3 Helpful Recommendations for Hyperactivity and Attention Disorders
I receive many letters and phone calls from parents and teachers trying to find safe and rational alternatives to giving Ritalin or other drugs for children who are hyperactive and/or exhibit an attention deficit disorder. If it were my child, this is what I would do:
Junk Food
Clean up the child’s diet, eliminating junk foods-especially those containing artificial flavors or colors-and make sure he or she drinks plenty of water, rather than soft drinks. It is important to rid the body of the sugary junk foods not only because of the harm they themselves do and because they squeeze real food out of the diet, but because most of them contain the artificial flavors, colors, and other additives Dr. Ben Feingold warned about. Some very poorly designed and poorly conducted research was done in the late 1970s to try to discredit Dr. Feingold’s work on hyperactivity caused by food additives. Much of this “research” was paid for by the junk food industry, and, as you can imagine, the researchers claimed to have shown that Dr. Feingold was wrong. In fact, Dr. Feingold was right.
Allergies
Determine whether allergies are a cause of the problem. Unfortunately, most allergists have been trained to believe that allergies, especially food allergies, cause only asthma, hay fever, and hives. They do not realize that allergies can also affect the brain. The old skin-scratch tests don’t work for brain allergies, and while certain blood tests may be helpful, the best approach can be undertaken by parents as a do-it-yourself project.

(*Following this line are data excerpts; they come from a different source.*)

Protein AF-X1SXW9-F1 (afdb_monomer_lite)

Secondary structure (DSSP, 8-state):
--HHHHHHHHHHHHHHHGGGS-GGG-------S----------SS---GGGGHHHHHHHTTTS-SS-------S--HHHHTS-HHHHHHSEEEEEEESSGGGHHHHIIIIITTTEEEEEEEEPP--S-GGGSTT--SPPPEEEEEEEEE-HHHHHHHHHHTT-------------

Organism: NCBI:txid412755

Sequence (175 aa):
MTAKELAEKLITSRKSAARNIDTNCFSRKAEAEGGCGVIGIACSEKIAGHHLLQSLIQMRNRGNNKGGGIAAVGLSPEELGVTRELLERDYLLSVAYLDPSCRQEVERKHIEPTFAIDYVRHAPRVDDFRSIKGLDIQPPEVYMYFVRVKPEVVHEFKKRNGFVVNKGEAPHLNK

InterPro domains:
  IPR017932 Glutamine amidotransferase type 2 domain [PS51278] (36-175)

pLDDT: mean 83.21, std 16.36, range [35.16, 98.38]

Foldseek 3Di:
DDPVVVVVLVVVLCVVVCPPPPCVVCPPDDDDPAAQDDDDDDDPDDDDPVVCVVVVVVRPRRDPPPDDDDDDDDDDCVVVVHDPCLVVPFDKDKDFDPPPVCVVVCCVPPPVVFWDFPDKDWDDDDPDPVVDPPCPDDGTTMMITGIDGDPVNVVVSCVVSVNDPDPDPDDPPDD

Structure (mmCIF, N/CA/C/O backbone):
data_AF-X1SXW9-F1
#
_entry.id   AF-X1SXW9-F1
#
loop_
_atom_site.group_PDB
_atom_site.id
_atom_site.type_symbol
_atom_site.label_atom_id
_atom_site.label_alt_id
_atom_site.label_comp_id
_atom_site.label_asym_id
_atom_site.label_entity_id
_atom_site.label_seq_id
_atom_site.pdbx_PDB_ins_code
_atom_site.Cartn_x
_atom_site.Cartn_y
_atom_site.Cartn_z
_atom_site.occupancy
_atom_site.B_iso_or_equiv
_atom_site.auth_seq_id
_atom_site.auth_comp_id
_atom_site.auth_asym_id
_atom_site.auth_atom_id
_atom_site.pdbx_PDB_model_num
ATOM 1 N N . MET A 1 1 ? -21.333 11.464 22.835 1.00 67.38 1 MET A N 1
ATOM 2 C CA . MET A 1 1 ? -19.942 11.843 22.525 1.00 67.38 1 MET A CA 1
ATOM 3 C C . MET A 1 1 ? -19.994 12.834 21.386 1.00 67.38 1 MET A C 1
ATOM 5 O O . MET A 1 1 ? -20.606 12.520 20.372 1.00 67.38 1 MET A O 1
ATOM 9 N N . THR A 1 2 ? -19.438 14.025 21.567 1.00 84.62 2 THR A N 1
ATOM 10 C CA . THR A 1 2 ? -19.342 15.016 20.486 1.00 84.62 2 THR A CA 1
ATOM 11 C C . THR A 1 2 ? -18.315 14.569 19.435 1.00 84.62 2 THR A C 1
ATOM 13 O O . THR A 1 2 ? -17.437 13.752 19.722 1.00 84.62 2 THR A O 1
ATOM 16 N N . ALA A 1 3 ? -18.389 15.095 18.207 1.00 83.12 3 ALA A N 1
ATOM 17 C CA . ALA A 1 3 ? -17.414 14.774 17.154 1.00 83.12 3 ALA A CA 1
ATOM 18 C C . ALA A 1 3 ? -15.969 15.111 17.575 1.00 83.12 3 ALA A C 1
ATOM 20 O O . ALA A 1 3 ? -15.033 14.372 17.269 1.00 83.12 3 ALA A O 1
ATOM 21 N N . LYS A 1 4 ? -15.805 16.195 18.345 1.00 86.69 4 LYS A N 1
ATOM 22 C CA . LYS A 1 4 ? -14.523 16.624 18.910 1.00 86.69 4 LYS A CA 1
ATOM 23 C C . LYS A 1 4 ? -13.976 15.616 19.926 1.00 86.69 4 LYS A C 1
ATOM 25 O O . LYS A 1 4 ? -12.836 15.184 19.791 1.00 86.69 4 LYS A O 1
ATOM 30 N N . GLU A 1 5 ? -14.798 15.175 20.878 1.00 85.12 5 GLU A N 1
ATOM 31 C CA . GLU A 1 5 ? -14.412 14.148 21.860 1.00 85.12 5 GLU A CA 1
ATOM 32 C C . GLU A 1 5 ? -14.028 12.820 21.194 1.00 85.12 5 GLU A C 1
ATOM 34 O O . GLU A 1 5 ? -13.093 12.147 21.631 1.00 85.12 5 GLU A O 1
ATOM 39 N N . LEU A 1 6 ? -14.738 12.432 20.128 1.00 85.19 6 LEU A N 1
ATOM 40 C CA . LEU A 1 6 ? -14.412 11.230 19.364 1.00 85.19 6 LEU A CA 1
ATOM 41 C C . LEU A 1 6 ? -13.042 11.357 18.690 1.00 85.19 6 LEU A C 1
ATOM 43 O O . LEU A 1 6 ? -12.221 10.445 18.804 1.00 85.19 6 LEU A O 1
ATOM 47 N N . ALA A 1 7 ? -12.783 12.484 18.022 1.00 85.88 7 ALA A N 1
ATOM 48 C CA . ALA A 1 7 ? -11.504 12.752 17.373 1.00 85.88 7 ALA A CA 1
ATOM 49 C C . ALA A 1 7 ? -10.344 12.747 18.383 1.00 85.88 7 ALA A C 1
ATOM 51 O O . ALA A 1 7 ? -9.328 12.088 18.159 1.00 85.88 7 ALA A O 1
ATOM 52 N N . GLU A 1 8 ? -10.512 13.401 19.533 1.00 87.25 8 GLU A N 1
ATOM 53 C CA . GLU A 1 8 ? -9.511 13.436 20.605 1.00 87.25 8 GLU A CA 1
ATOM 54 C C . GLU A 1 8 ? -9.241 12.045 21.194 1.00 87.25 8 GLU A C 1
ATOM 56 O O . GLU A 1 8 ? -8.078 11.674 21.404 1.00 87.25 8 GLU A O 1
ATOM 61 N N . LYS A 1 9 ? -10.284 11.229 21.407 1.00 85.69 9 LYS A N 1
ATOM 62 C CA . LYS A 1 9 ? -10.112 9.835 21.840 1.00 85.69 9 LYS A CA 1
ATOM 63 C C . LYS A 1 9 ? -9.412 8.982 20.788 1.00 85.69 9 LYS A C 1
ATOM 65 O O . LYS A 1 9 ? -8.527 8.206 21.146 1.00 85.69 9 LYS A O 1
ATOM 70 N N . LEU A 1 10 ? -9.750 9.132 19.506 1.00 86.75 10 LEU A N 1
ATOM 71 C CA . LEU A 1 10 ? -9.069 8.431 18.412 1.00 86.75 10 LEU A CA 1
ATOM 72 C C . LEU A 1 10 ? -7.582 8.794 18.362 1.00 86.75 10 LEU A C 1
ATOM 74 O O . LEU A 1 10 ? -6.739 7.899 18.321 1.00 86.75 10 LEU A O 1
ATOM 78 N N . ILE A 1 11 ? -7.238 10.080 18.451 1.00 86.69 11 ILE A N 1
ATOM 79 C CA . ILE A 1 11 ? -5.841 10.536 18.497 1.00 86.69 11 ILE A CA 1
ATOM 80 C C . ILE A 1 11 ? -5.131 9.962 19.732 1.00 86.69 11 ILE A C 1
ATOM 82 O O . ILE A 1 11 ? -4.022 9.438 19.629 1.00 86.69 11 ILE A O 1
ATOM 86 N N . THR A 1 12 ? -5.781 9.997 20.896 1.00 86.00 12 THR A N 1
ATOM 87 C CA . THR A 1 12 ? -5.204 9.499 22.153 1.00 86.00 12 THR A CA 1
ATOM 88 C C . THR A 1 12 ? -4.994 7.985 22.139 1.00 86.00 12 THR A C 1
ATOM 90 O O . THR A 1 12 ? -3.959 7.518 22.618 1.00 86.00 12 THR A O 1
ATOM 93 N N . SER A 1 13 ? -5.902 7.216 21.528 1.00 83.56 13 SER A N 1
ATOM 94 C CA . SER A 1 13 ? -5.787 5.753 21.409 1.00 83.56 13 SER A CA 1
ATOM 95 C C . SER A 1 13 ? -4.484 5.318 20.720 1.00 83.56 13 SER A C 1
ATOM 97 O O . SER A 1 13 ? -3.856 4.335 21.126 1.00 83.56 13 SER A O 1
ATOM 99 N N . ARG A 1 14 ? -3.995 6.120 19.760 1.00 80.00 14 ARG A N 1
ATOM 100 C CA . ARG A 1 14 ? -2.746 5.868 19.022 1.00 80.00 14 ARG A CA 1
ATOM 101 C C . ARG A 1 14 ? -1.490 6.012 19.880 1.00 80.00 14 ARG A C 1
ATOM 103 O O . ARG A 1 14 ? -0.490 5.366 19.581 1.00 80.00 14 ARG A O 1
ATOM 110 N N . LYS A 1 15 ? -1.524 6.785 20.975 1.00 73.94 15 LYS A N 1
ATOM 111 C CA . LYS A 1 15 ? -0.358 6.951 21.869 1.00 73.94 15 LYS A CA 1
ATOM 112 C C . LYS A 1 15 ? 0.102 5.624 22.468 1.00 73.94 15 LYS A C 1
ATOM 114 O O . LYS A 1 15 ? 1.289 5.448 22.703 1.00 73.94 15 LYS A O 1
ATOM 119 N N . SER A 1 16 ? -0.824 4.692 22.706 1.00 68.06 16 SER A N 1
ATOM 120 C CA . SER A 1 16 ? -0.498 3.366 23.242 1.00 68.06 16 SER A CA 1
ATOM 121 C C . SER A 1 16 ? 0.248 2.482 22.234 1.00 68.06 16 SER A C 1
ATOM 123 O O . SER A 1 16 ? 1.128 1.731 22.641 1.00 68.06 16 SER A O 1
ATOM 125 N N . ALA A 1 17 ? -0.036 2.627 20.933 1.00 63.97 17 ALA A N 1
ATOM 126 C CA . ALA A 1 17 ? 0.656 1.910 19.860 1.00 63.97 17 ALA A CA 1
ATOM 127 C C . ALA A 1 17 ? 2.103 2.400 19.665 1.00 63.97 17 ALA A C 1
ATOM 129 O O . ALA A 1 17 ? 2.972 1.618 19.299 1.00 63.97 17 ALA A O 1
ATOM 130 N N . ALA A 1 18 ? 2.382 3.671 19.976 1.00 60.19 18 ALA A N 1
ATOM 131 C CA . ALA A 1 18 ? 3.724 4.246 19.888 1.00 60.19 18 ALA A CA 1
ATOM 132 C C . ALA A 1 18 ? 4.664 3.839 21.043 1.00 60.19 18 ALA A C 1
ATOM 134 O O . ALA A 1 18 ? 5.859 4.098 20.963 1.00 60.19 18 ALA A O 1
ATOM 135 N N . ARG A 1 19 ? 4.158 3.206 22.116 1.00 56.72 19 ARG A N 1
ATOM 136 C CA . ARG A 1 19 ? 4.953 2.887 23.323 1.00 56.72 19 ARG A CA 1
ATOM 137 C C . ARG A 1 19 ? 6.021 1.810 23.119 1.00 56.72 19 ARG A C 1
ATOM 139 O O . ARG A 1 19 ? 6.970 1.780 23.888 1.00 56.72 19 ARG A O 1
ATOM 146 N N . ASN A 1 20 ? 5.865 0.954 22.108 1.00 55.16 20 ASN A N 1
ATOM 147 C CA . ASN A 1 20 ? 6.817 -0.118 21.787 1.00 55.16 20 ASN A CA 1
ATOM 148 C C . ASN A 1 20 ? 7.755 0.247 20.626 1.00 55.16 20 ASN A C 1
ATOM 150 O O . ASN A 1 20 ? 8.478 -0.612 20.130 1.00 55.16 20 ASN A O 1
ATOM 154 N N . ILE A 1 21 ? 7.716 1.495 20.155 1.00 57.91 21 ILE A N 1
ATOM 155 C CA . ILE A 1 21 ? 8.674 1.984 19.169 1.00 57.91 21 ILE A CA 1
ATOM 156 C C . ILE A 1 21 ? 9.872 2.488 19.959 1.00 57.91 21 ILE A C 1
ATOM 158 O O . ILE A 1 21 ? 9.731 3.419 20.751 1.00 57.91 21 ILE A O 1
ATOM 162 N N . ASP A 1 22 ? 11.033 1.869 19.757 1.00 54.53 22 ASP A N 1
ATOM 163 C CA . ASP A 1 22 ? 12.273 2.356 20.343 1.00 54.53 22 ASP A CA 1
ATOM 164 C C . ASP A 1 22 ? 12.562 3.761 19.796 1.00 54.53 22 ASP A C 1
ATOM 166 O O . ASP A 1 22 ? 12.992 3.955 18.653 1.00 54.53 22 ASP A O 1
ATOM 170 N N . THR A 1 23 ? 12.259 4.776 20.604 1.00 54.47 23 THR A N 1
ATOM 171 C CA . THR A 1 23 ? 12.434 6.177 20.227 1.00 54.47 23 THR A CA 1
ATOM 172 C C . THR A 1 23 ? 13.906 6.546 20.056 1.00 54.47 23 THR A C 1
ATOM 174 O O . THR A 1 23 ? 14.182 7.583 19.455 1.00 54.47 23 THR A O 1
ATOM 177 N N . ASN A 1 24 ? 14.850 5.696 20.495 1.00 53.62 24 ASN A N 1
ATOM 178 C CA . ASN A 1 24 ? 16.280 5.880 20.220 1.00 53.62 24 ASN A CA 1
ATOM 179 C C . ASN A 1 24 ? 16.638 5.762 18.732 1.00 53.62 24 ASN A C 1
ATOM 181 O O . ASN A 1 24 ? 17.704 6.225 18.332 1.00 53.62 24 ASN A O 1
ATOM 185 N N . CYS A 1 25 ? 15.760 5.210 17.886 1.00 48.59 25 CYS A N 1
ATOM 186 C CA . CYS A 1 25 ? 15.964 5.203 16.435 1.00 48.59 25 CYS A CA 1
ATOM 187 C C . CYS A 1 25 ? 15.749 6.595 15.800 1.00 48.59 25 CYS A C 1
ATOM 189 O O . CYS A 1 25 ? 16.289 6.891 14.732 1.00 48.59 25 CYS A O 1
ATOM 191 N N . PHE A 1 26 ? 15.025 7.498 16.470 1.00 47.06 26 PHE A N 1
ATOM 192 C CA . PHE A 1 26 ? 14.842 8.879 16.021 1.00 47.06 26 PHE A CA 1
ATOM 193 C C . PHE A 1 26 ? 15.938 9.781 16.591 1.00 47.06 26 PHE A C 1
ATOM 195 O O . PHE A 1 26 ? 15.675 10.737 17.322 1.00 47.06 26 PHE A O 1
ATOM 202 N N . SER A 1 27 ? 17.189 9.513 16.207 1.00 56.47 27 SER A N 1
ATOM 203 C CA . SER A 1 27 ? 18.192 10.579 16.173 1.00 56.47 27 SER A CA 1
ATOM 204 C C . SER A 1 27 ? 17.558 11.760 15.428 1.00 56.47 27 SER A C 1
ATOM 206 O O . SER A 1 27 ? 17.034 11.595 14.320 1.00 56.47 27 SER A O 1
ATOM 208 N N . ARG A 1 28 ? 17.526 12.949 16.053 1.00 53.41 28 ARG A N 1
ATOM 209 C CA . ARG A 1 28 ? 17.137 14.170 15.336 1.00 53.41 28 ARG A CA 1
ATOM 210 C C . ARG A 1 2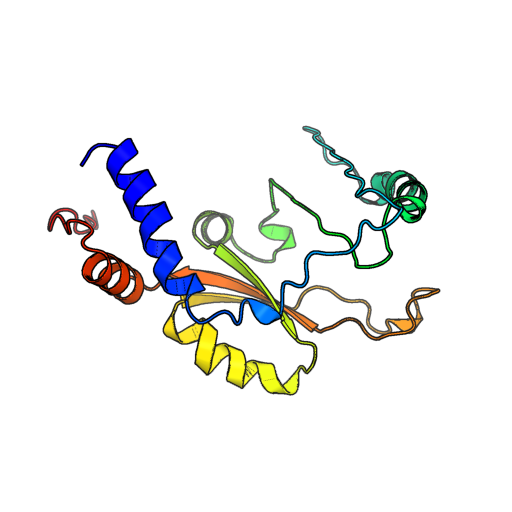8 ? 18.035 14.230 14.110 1.00 53.41 28 ARG A C 1
ATOM 212 O O . ARG A 1 28 ? 19.253 14.308 14.265 1.00 53.41 28 ARG A O 1
ATOM 219 N N . LYS A 1 29 ? 17.443 14.125 12.916 1.00 56.59 29 LYS A N 1
ATOM 220 C CA . LYS A 1 29 ? 18.189 14.259 11.666 1.00 56.59 29 LYS A CA 1
ATOM 221 C C . LYS A 1 29 ? 18.992 15.551 11.764 1.00 56.59 29 LYS A C 1
ATOM 223 O O . LYS A 1 29 ? 18.400 16.605 11.986 1.00 56.59 29 LYS A O 1
ATOM 228 N N . ALA A 1 30 ? 20.310 15.448 11.609 1.00 59.75 30 ALA A N 1
ATOM 229 C CA . ALA A 1 30 ? 21.126 16.608 11.292 1.00 59.75 30 ALA A CA 1
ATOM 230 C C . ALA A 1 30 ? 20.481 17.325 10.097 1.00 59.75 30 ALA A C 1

Excellent books are available to help parents identify and remove from the child’s diet foods to which he or she may be allergic. Related reactions may include hyperactivity, learning disorders, tics, autism, and seizures. I suggest obtaining several of these books and reading them carefully so that you become your own expert. Allergies to milk products are a real possibility, as are allergies to wheat, chicken, eggs, chocolate, and certain other foods.
Megavitamin Therapy
After you’ve done what you can to clear the child’s diet of both junk foods and foods to which the child might be allergic, consider megavitamin therapy as a means of correcting the metabolic problems. A 1979 study in the Journal of Biological Psychiatry compared the effectiveness of Ritalin versus high dosage vitamin B6 for a group of hyperactive boys who had already demonstrated a positive response to Ritalin. This was a double-blind, placebo-controlled study of the sort favored by the medical establishment. The results showed vitamin B6 to be somewhat better than Ritalin in controlling hyperactivity. B6 is certainly safer, as well as cheaper. Although the study was published fifteen years ago in a mainstream psychiatric journal, no one has taken the trouble to repeat it.
Dr. Rimland passed away in 2006; he is greatly missed.